→ **What the task asks**
Write out the lines below exactly, beginning at the one with "ATOM 52 C CA" and stopping after the one with "ATOM 102 C CA"; the pictures are not copied.

Data excerpts:
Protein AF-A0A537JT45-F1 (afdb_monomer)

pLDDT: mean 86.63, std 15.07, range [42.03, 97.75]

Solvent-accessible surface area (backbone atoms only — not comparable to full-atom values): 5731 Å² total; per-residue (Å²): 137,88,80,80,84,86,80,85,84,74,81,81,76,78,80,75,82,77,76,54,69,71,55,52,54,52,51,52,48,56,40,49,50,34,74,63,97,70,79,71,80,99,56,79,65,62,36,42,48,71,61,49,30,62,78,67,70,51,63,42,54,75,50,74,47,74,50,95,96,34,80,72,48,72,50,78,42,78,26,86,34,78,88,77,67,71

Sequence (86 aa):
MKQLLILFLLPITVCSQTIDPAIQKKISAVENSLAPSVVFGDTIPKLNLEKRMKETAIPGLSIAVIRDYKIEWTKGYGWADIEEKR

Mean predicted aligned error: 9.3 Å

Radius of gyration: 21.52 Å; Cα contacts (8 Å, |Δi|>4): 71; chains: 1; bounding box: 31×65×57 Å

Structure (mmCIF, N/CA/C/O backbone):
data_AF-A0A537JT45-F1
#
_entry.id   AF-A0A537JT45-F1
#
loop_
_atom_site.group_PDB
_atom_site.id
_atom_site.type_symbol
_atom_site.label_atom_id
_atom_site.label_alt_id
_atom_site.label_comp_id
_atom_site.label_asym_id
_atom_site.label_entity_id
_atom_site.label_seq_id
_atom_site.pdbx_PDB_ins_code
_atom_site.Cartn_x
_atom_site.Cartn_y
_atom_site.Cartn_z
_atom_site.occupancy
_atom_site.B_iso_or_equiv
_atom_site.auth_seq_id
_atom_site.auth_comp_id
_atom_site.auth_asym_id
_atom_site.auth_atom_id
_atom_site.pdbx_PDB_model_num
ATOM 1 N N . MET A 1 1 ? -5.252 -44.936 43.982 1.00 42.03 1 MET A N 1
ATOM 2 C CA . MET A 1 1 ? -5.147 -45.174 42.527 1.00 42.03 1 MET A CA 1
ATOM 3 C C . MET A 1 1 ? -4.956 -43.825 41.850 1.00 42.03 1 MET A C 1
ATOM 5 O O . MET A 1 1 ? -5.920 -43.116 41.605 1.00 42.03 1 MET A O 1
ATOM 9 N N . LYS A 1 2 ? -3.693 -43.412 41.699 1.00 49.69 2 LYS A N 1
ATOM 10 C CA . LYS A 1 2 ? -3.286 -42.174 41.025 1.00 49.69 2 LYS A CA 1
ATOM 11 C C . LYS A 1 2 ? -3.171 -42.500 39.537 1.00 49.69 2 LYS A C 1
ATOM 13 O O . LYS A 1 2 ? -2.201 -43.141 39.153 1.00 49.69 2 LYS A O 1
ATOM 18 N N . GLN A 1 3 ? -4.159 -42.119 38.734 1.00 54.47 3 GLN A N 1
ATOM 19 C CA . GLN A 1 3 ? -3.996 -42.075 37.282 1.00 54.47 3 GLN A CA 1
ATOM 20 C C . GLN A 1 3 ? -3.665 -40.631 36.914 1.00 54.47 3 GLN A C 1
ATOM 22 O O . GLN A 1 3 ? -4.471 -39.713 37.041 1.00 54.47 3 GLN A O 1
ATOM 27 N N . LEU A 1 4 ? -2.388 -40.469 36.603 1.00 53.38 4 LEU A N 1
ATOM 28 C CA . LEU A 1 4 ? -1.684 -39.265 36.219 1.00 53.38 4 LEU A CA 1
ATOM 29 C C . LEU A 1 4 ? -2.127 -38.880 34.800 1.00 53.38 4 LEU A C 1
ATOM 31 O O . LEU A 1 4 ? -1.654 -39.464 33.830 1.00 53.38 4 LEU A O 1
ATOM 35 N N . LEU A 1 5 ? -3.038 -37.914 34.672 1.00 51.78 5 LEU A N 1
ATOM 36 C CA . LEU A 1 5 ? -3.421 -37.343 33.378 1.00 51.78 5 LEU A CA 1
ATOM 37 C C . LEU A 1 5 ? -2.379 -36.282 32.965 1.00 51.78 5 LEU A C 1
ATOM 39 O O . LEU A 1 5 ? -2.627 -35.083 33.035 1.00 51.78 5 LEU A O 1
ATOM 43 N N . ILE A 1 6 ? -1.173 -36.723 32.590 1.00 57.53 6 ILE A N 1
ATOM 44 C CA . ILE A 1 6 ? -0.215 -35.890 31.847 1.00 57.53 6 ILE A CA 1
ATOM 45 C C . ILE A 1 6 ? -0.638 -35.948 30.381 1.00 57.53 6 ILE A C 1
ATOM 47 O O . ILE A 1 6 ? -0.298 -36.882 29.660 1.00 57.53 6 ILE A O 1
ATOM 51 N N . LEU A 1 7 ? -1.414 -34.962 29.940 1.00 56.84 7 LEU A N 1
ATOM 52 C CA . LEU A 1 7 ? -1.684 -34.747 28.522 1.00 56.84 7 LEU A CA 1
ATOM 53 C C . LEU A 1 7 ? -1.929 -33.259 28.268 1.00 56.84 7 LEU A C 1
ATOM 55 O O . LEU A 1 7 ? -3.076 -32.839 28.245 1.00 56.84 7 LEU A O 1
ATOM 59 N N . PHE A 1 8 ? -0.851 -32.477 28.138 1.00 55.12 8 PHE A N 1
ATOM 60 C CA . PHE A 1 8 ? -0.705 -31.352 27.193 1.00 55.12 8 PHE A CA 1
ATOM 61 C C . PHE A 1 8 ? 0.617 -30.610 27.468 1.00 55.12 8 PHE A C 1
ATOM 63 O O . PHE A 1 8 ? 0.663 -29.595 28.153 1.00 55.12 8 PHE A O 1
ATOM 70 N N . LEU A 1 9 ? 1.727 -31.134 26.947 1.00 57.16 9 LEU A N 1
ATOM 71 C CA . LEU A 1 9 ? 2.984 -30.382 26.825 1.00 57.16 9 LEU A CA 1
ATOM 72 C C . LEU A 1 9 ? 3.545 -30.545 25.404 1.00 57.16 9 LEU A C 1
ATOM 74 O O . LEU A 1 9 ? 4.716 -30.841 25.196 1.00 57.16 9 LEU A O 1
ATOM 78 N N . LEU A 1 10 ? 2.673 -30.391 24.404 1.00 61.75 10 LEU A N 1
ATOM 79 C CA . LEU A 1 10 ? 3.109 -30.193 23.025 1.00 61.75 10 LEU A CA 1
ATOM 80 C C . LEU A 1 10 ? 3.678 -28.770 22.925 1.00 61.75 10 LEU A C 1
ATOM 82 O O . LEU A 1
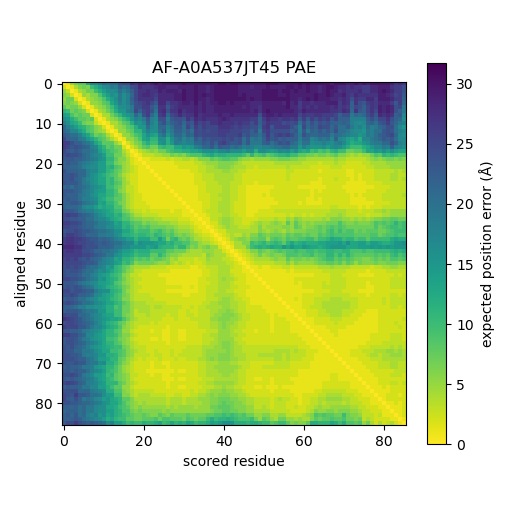 10 ? 2.936 -27.822 23.198 1.00 61.75 10 LEU A O 1
ATOM 86 N N . PRO A 1 11 ? 4.964 -28.582 22.572 1.00 62.16 11 PRO A N 1
ATOM 87 C CA . PRO A 1 11 ? 5.491 -27.251 22.331 1.00 62.16 11 PRO A CA 1
ATOM 88 C C . PRO A 1 11 ? 4.733 -26.667 21.139 1.00 62.16 11 PRO A C 1
ATOM 90 O O . PRO A 1 11 ? 4.839 -27.162 20.018 1.00 62.16 11 PRO A O 1
ATOM 93 N N . ILE A 1 12 ? 3.938 -25.627 21.391 1.00 67.75 12 ILE A N 1
ATOM 94 C CA . ILE A 1 12 ? 3.324 -24.820 20.340 1.00 67.75 12 ILE A CA 1
ATOM 95 C C . ILE A 1 12 ? 4.480 -24.087 19.662 1.00 67.75 12 ILE A C 1
ATOM 97 O O . ILE A 1 12 ? 4.880 -23.000 20.076 1.00 67.75 12 ILE A O 1
ATOM 101 N N . THR A 1 13 ? 5.080 -24.703 18.647 1.00 64.56 13 THR A N 1
ATOM 102 C CA . THR A 1 13 ? 5.996 -24.006 17.752 1.00 64.56 13 THR A CA 1
ATOM 103 C C . THR A 1 13 ? 5.159 -23.019 16.954 1.00 64.56 13 THR A C 1
ATOM 105 O O . THR A 1 13 ? 4.564 -23.369 15.935 1.00 64.56 13 THR A O 1
ATOM 108 N N . VAL A 1 14 ? 5.065 -21.788 17.459 1.00 64.00 14 VAL A N 1
ATOM 109 C CA . VAL A 1 14 ? 4.520 -20.646 16.727 1.00 64.00 14 VAL A CA 1
ATOM 110 C C . VAL A 1 14 ? 5.439 -20.425 15.531 1.00 64.00 14 VAL A C 1
ATOM 112 O O . VAL A 1 14 ? 6.507 -19.827 15.646 1.00 64.00 14 VAL A O 1
ATOM 115 N N . CYS A 1 15 ? 5.058 -20.972 14.379 1.00 59.41 15 CYS A N 1
ATOM 116 C CA . CYS A 1 15 ? 5.732 -20.691 13.124 1.00 59.41 15 CYS A CA 1
ATOM 117 C C . CYS A 1 15 ? 5.325 -19.275 12.705 1.00 59.41 15 CYS A C 1
ATOM 119 O O . CYS A 1 15 ? 4.309 -19.072 12.043 1.00 59.41 15 CYS A O 1
ATOM 121 N N . SER A 1 16 ? 6.080 -18.280 13.169 1.00 62.72 16 SER A N 1
ATOM 122 C CA . SER A 1 16 ? 5.986 -16.932 12.619 1.00 62.72 16 SER A CA 1
ATOM 123 C C . SER A 1 16 ? 6.588 -16.974 11.219 1.00 62.72 16 SER A C 1
ATOM 125 O O . SER A 1 16 ? 7.780 -17.239 11.062 1.00 62.72 16 SER A O 1
ATOM 127 N N . GLN A 1 17 ? 5.762 -16.776 10.193 1.00 70.31 17 GLN A N 1
ATOM 128 C CA . GLN A 1 17 ? 6.243 -16.679 8.820 1.00 70.31 17 GLN A CA 1
ATOM 129 C C . GLN A 1 17 ? 7.006 -15.360 8.685 1.00 70.31 17 GLN A C 1
ATOM 131 O O . GLN A 1 17 ? 6.416 -14.281 8.644 1.00 70.31 17 GLN A O 1
ATOM 136 N N . THR A 1 18 ? 8.335 -15.431 8.658 1.00 76.31 18 THR A N 1
ATOM 137 C CA . THR A 1 18 ? 9.164 -14.256 8.388 1.00 76.31 18 THR A CA 1
ATOM 138 C C . THR A 1 18 ? 9.010 -13.873 6.921 1.00 76.31 18 THR A C 1
ATOM 140 O O . THR A 1 18 ? 9.301 -14.679 6.037 1.00 76.31 18 THR A O 1
ATOM 143 N N . ILE A 1 19 ? 8.553 -12.647 6.658 1.00 83.44 19 ILE A N 1
ATOM 144 C CA . ILE A 1 19 ? 8.499 -12.097 5.300 1.00 83.44 19 ILE A CA 1
ATOM 145 C C . ILE A 1 19 ? 9.932 -12.012 4.765 1.00 83.44 19 ILE A C 1
ATOM 147 O O . ILE A 1 19 ? 10.817 -11.484 5.440 1.00 83.44 19 ILE A O 1
ATOM 151 N N . ASP A 1 20 ? 10.153 -12.515 3.550 1.00 92.25 20 ASP A N 1
ATOM 152 C CA . ASP A 1 20 ? 11.430 -12.382 2.848 1.00 92.25 20 ASP A CA 1
ATOM 153 C C . ASP A 1 20 ? 11.842 -10.892 2.796 1.00 92.25 20 ASP A C 1
ATOM 155 O O . ASP A 1 20 ? 11.062 -10.061 2.310 1.00 92.25 20 ASP A O 1
ATOM 159 N N . PRO A 1 21 ? 13.051 -10.515 3.259 1.00 94.25 21 PRO A N 1
ATOM 160 C CA . PRO A 1 21 ? 13.545 -9.139 3.193 1.00 94.25 21 PRO A CA 1
ATOM 161 C C . PRO A 1 21 ? 13.433 -8.492 1.803 1.00 94.25 21 PRO A C 1
ATOM 163 O O . PRO A 1 21 ? 13.200 -7.284 1.690 1.00 94.25 21 PRO A O 1
ATOM 166 N N . ALA A 1 22 ? 13.556 -9.278 0.729 1.00 95.62 22 ALA A N 1
ATOM 167 C CA . ALA A 1 22 ? 13.374 -8.800 -0.636 1.00 95.62 22 ALA A CA 1
ATOM 168 C C . ALA A 1 22 ? 11.917 -8.397 -0.920 1.00 95.62 22 ALA A C 1
ATOM 170 O O . ALA A 1 22 ? 11.676 -7.373 -1.567 1.00 95.62 22 ALA A O 1
ATOM 171 N N . ILE A 1 23 ? 10.945 -9.159 -0.411 1.00 95.94 23 ILE A N 1
ATOM 172 C CA . ILE A 1 23 ? 9.518 -8.819 -0.485 1.00 95.94 23 ILE A CA 1
ATOM 173 C C . ILE A 1 23 ? 9.218 -7.607 0.395 1.00 95.94 23 ILE A C 1
ATOM 175 O O . ILE A 1 23 ? 8.555 -6.679 -0.066 1.00 95.94 23 ILE A O 1
ATOM 179 N N . GLN A 1 24 ? 9.785 -7.539 1.602 1.00 95.94 24 GLN A N 1
ATOM 180 C CA . GLN A 1 24 ? 9.630 -6.380 2.484 1.00 95.94 24 GLN A CA 1
ATOM 181 C C . GLN A 1 24 ? 10.097 -5.083 1.805 1.00 95.94 24 GLN A C 1
ATOM 183 O O . GLN A 1 24 ? 9.407 -4.067 1.866 1.00 95.94 24 GLN A O 1
ATOM 188 N N . LYS A 1 25 ? 11.220 -5.120 1.077 1.00 97.06 25 LYS A N 1
ATOM 189 C CA . LYS A 1 25 ? 11.702 -3.972 0.294 1.00 97.06 25 LYS A CA 1
ATOM 190 C C . LYS A 1 25 ? 10.722 -3.563 -0.813 1.00 97.06 25 LYS A C 1
ATOM 192 O O . LYS A 1 25 ? 10.537 -2.369 -1.045 1.00 97.06 25 LYS A O 1
ATOM 197 N N . LYS A 1 26 ? 10.084 -4.527 -1.489 1.00 96.81 26 LYS A N 1
ATOM 198 C CA . LYS A 1 26 ? 9.058 -4.264 -2.519 1.00 96.81 26 LYS A CA 1
ATOM 199 C C . LYS A 1 26 ? 7.787 -3.664 -1.914 1.00 96.81 26 LYS A C 1
ATOM 201 O O . LYS A 1 26 ? 7.267 -2.699 -2.468 1.00 96.81 26 LYS A O 1
ATOM 206 N N . ILE A 1 27 ? 7.339 -4.172 -0.764 1.00 97.19 27 ILE A N 1
ATOM 207 C CA . ILE A 1 27 ? 6.216 -3.607 0.000 1.00 97.19 27 ILE A CA 1
ATOM 208 C C . ILE A 1 27 ? 6.523 -2.149 0.359 1.00 97.19 27 ILE A C 1
ATOM 210 O O . ILE A 1 27 ? 5.751 -1.257 0.016 1.00 97.19 27 ILE A O 1
ATOM 214 N N . SER A 1 28 ? 7.696 -1.879 0.939 1.00 96.94 28 SER A N 1
ATOM 215 C CA . SER A 1 28 ? 8.100 -0.516 1.297 1.00 96.94 28 SER A CA 1
ATOM 216 C C . SER A 1 28 ? 8.220 0.415 0.087 1.0
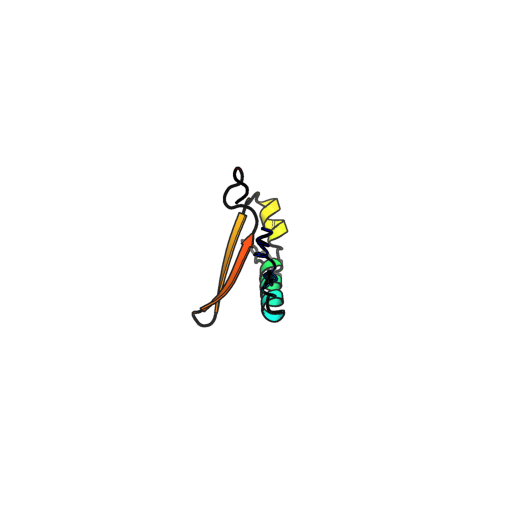0 96.94 28 SER A C 1
ATOM 218 O O . SER A 1 28 ? 7.952 1.609 0.212 1.00 96.94 28 SER A O 1
ATOM 220 N N . ALA A 1 29 ? 8.593 -0.098 -1.090 1.00 96.12 29 ALA A N 1
ATOM 221 C CA . ALA A 1 29 ? 8.607 0.696 -2.316 1.00 96.12 29 ALA A CA 1
ATOM 222 C C . ALA A 1 29 ? 7.191 1.138 -2.724 1.00 96.12 29 ALA A C 1
ATOM 224 O O . ALA A 1 29 ? 7.003 2.315 -3.028 1.00 96.12 29 ALA A O 1
ATOM 225 N N . VAL A 1 30 ? 6.205 0.232 -2.670 1.00 95.81 30 VAL A N 1
ATOM 226 C CA . VAL A 1 30 ? 4.789 0.553 -2.929 1.00 95.81 30 VAL A CA 1
ATOM 227 C C . VAL A 1 30 ? 4.247 1.530 -1.884 1.00 95.81 30 VAL A C 1
ATOM 229 O O . VAL A 1 30 ? 3.628 2
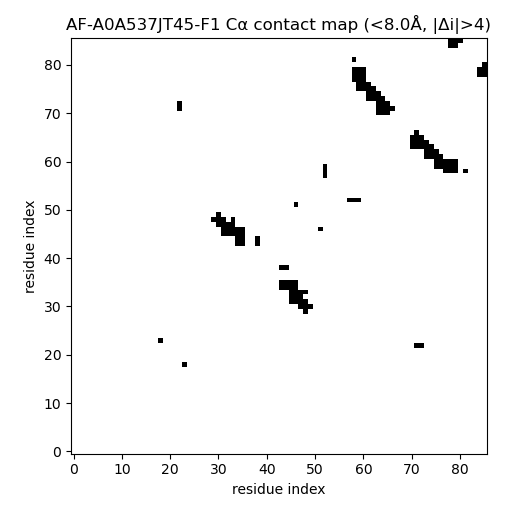.528 -2.242 1.00 95.81 30 VAL A O 1
ATOM 232 N N . GLU A 1 31 ? 4.544 1.306 -0.604 1.00 97.56 31 GLU A N 1
ATOM 233 C CA . GLU A 1 31 ? 4.064 2.148 0.500 1.00 97.56 31 GLU A CA 1
ATOM 234 C C . GLU A 1 31 ? 4.590 3.588 0.453 1.00 97.56 31 GLU A C 1
ATOM 236 O O . GLU A 1 31 ? 3.931 4.483 0.973 1.00 97.56 31 GLU A O 1
ATOM 241 N N . ASN A 1 32 ? 5.758 3.830 -0.153 1.00 97.31 32 ASN A N 1
ATOM 242 C CA . ASN A 1 32 ? 6.431 5.136 -0.131 1.00 97.31 32 ASN A CA 1
ATOM 243 C C . ASN A 1 32 ? 6.567 5.807 -1.502 1.00 97.31 32 ASN A C 1
ATOM 245 O O . ASN A 1 32 ? 7.198 6.857 -1.599 1.00 97.31 32 ASN A O 1
ATOM 249 N N . SER A 1 33 ? 6.037 5.202 -2.565 1.00 94.88 33 SER A N 1
ATOM 250 C CA . SER A 1 33 ? 6.168 5.722 -3.934 1.00 94.88 33 SER A CA 1
ATOM 251 C C . SER A 1 33 ? 4.835 5.741 -4.675 1.00 94.88 33 SER A C 1
ATOM 253 O O . SER A 1 33 ? 4.803 5.502 -5.881 1.00 94.88 33 SER A O 1
ATOM 255 N N . LEU A 1 34 ? 3.732 6.019 -3.973 1.00 92.75 34 LEU A N 1
ATOM 256 C CA . LEU A 1 34 ? 2.442 6.186 -4.633 1.00 92.75 34 LEU A CA 1
ATOM 257 C C . LEU A 1 34 ? 2.491 7.398 -5.563 1.00 92.75 34 LEU A C 1
ATOM 259 O O . LEU A 1 34 ? 2.899 8.491 -5.159 1.00 92.75 34 LEU A O 1
ATOM 263 N N . ALA A 1 35 ? 2.059 7.192 -6.803 1.00 89.69 35 ALA A N 1
ATOM 264 C CA . ALA A 1 35 ? 1.906 8.267 -7.767 1.00 89.69 35 ALA A CA 1
ATOM 265 C C . ALA A 1 35 ? 0.700 9.149 -7.390 1.00 89.69 35 ALA A C 1
ATOM 267 O O . ALA A 1 35 ? -0.312 8.635 -6.899 1.00 89.69 35 ALA A O 1
ATOM 268 N N . PRO A 1 36 ? 0.773 10.469 -7.615 1.00 86.75 36 PRO A N 1
ATOM 269 C CA . PRO A 1 36 ? -0.374 11.343 -7.431 1.00 86.75 36 PRO A CA 1
ATOM 270 C C . PRO A 1 36 ? -1.416 11.099 -8.531 1.00 86.75 36 PRO A C 1
ATOM 272 O O . PRO A 1 36 ? -1.093 10.643 -9.626 1.00 86.75 36 PRO A O 1
ATOM 275 N N . SER A 1 37 ? -2.670 11.470 -8.268 1.00 85.06 37 SER A N 1
ATOM 276 C CA . SER A 1 37 ? -3.743 11.404 -9.272 1.00 85.06 37 SER A CA 1
ATOM 277 C C . SER A 1 37 ? -3.554 12.402 -10.420 1.00 85.06 37 SER A C 1
ATOM 279 O O . SER A 1 37 ? -4.051 12.177 -11.517 1.00 85.06 37 SER A O 1
ATOM 281 N N . VAL A 1 38 ? -2.846 13.504 -10.163 1.00 85.25 38 VAL A N 1
ATOM 282 C CA . VAL A 1 38 ? -2.495 14.533 -11.146 1.00 85.25 38 VAL A CA 1
ATOM 283 C C . VAL A 1 38 ? -1.033 14.905 -10.930 1.00 85.25 38 VAL A C 1
ATOM 285 O O . VAL A 1 38 ? -0.616 15.143 -9.795 1.00 85.25 38 VAL A O 1
ATOM 288 N N . VAL A 1 39 ? -0.256 14.955 -12.010 1.00 85.62 39 VAL A N 1
ATOM 289 C CA . VAL A 1 39 ? 1.132 15.435 -12.002 1.00 85.62 39 VAL A CA 1
ATOM 290 C C . VAL A 1 39 ? 1.147 16.838 -12.599 1.00 85.62 39 VAL A C 1
ATOM 292 O O . VAL A 1 39 ? 0.577 17.058 -13.666 1.00 85.62 39 VAL A O 1
ATOM 295 N N . PHE A 1 40 ? 1.788 17.781 -11.913 1.00 83.81 40 PHE A N 1
ATOM 296 C CA . PHE A 1 40 ? 2.011 19.135 -12.411 1.00 83.81 40 PHE A CA 1
ATOM 297 C C . PHE A 1 40 ? 3.499 19.480 -12.300 1.00 83.81 40 PHE A C 1
ATOM 299 O O . PHE A 1 40 ? 4.100 19.277 -11.245 1.00 83.81 40 PHE A O 1
ATOM 306 N N . GLY A 1 41 ? 4.078 20.006 -13.381 1.00 84.88 41 GLY A N 1
ATOM 307 C CA . GLY A 1 41 ? 5.514 20.275 -13.493 1.00 84.88 41 GLY A CA 1
ATOM 308 C C . GLY A 1 41 ? 6.353 19.032 -13.813 1.00 84.88 41 GLY A C 1
ATOM 309 O O . GLY A 1 41 ? 5.826 17.967 -14.127 1.00 84.88 41 GLY A O 1
ATOM 310 N N . ASP A 1 42 ? 7.675 19.175 -13.714 1.00 85.81 42 ASP A N 1
ATOM 311 C CA . ASP A 1 42 ? 8.641 18.175 -14.206 1.00 85.81 42 ASP A CA 1
ATOM 312 C C . ASP A 1 42 ? 8.964 17.062 -13.194 1.00 85.81 42 ASP A C 1
ATOM 314 O O . ASP A 1 42 ? 9.809 16.202 -13.443 1.00 85.81 42 ASP A O 1
ATOM 318 N N . THR A 1 43 ? 8.318 17.071 -12.023 1.00 84.19 43 THR A N 1
ATOM 319 C CA . THR A 1 43 ? 8.600 16.116 -10.943 1.00 84.19 43 THR A CA 1
ATOM 320 C C . THR A 1 43 ? 7.353 15.347 -10.536 1.00 84.19 43 THR A C 1
ATOM 322 O O . THR A 1 43 ? 6.275 15.916 -10.380 1.00 84.19 43 THR A O 1
ATOM 325 N N . ILE A 1 44 ? 7.509 14.037 -10.329 1.00 84.06 44 ILE A N 1
ATOM 326 C CA . ILE A 1 44 ? 6.444 13.179 -9.808 1.00 84.06 44 ILE A CA 1
ATOM 327 C C . ILE A 1 44 ? 6.635 13.070 -8.291 1.00 84.06 44 ILE A C 1
ATOM 329 O O . ILE A 1 44 ? 7.597 12.429 -7.850 1.00 84.06 44 ILE A O 1
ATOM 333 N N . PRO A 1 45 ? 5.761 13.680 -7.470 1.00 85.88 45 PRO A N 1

→ **Solution to this exercise**
ATOM 52 C CA . LEU A 1 7 ? -1.684 -34.747 28.522 1.00 56.84 7 LEU A CA 1
ATOM 53 C C . LEU A 1 7 ? -1.929 -33.259 28.268 1.00 56.84 7 LEU A C 1
ATOM 55 O O . LEU A 1 7 ? -3.076 -32.839 28.245 1.00 56.84 7 LEU A O 1
ATOM 59 N N . PHE A 1 8 ? -0.851 -32.477 28.138 1.00 55.12 8 PHE A N 1
ATOM 60 C CA . PHE A 1 8 ? -0.705 -31.352 27.193 1.00 55.12 8 PHE A CA 1
ATOM 61 C C . PHE A 1 8 ? 0.617 -30.610 27.468 1.00 55.12 8 PHE A C 1
ATOM 63 O O . PHE A 1 8 ? 0.663 -29.595 28.153 1.00 55.12 8 PHE A O 1
ATOM 70 N N . LEU A 1 9 ? 1.727 -31.134 26.947 1.00 57.16 9 LEU A N 1
ATOM 71 C CA . LEU A 1 9 ? 2.984 -30.382 26.825 1.00 57.16 9 LEU A CA 1
ATOM 72 C C . LEU A 1 9 ? 3.545 -30.545 25.404 1.00 57.16 9 LEU A C 1
ATOM 74 O O . LEU A 1 9 ? 4.716 -30.841 25.196 1.00 57.16 9 LEU A O 1
ATOM 78 N N . LEU A 1 10 ? 2.673 -30.391 24.404 1.00 61.75 10 LEU A N 1
ATOM 79 C CA . LEU A 1 10 ? 3.109 -30.193 23.025 1.00 61.75 10 LEU A CA 1
ATOM 80 C C . LEU A 1 10 ? 3.678 -28.770 22.925 1.00 61.75 10 LEU A C 1
ATOM 82 O O . LEU A 1
 10 ? 2.936 -27.822 23.198 1.00 61.75 10 LEU A O 1
ATOM 86 N N . PRO A 1 11 ? 4.964 -28.582 22.572 1.00 62.16 11 PRO A N 1
ATOM 87 C CA . PRO A 1 11 ? 5.491 -27.251 22.331 1.00 62.16 11 PRO A CA 1
ATOM 88 C C . PRO A 1 11 ? 4.733 -26.667 21.139 1.00 62.16 11 PRO A C 1
ATOM 90 O O . PRO A 1 11 ? 4.839 -27.162 20.018 1.00 62.16 11 PRO A O 1
ATOM 93 N N . ILE A 1 12 ? 3.938 -25.627 21.391 1.00 67.75 12 ILE A N 1
ATOM 94 C CA . ILE A 1 12 ? 3.324 -24.820 20.340 1.00 67.75 12 ILE A CA 1
ATOM 95 C C . ILE A 1 12 ? 4.480 -24.087 19.662 1.00 67.75 12 ILE A C 1
ATOM 97 O O . ILE A 1 12 ? 4.880 -23.000 20.076 1.00 67.75 12 ILE A O 1
ATOM 101 N N . THR A 1 13 ? 5.080 -24.703 18.647 1.00 64.56 13 THR A N 1
ATOM 102 C CA . THR A 1 13 ? 5.996 -24.006 17.752 1.00 64.56 13 THR A CA 1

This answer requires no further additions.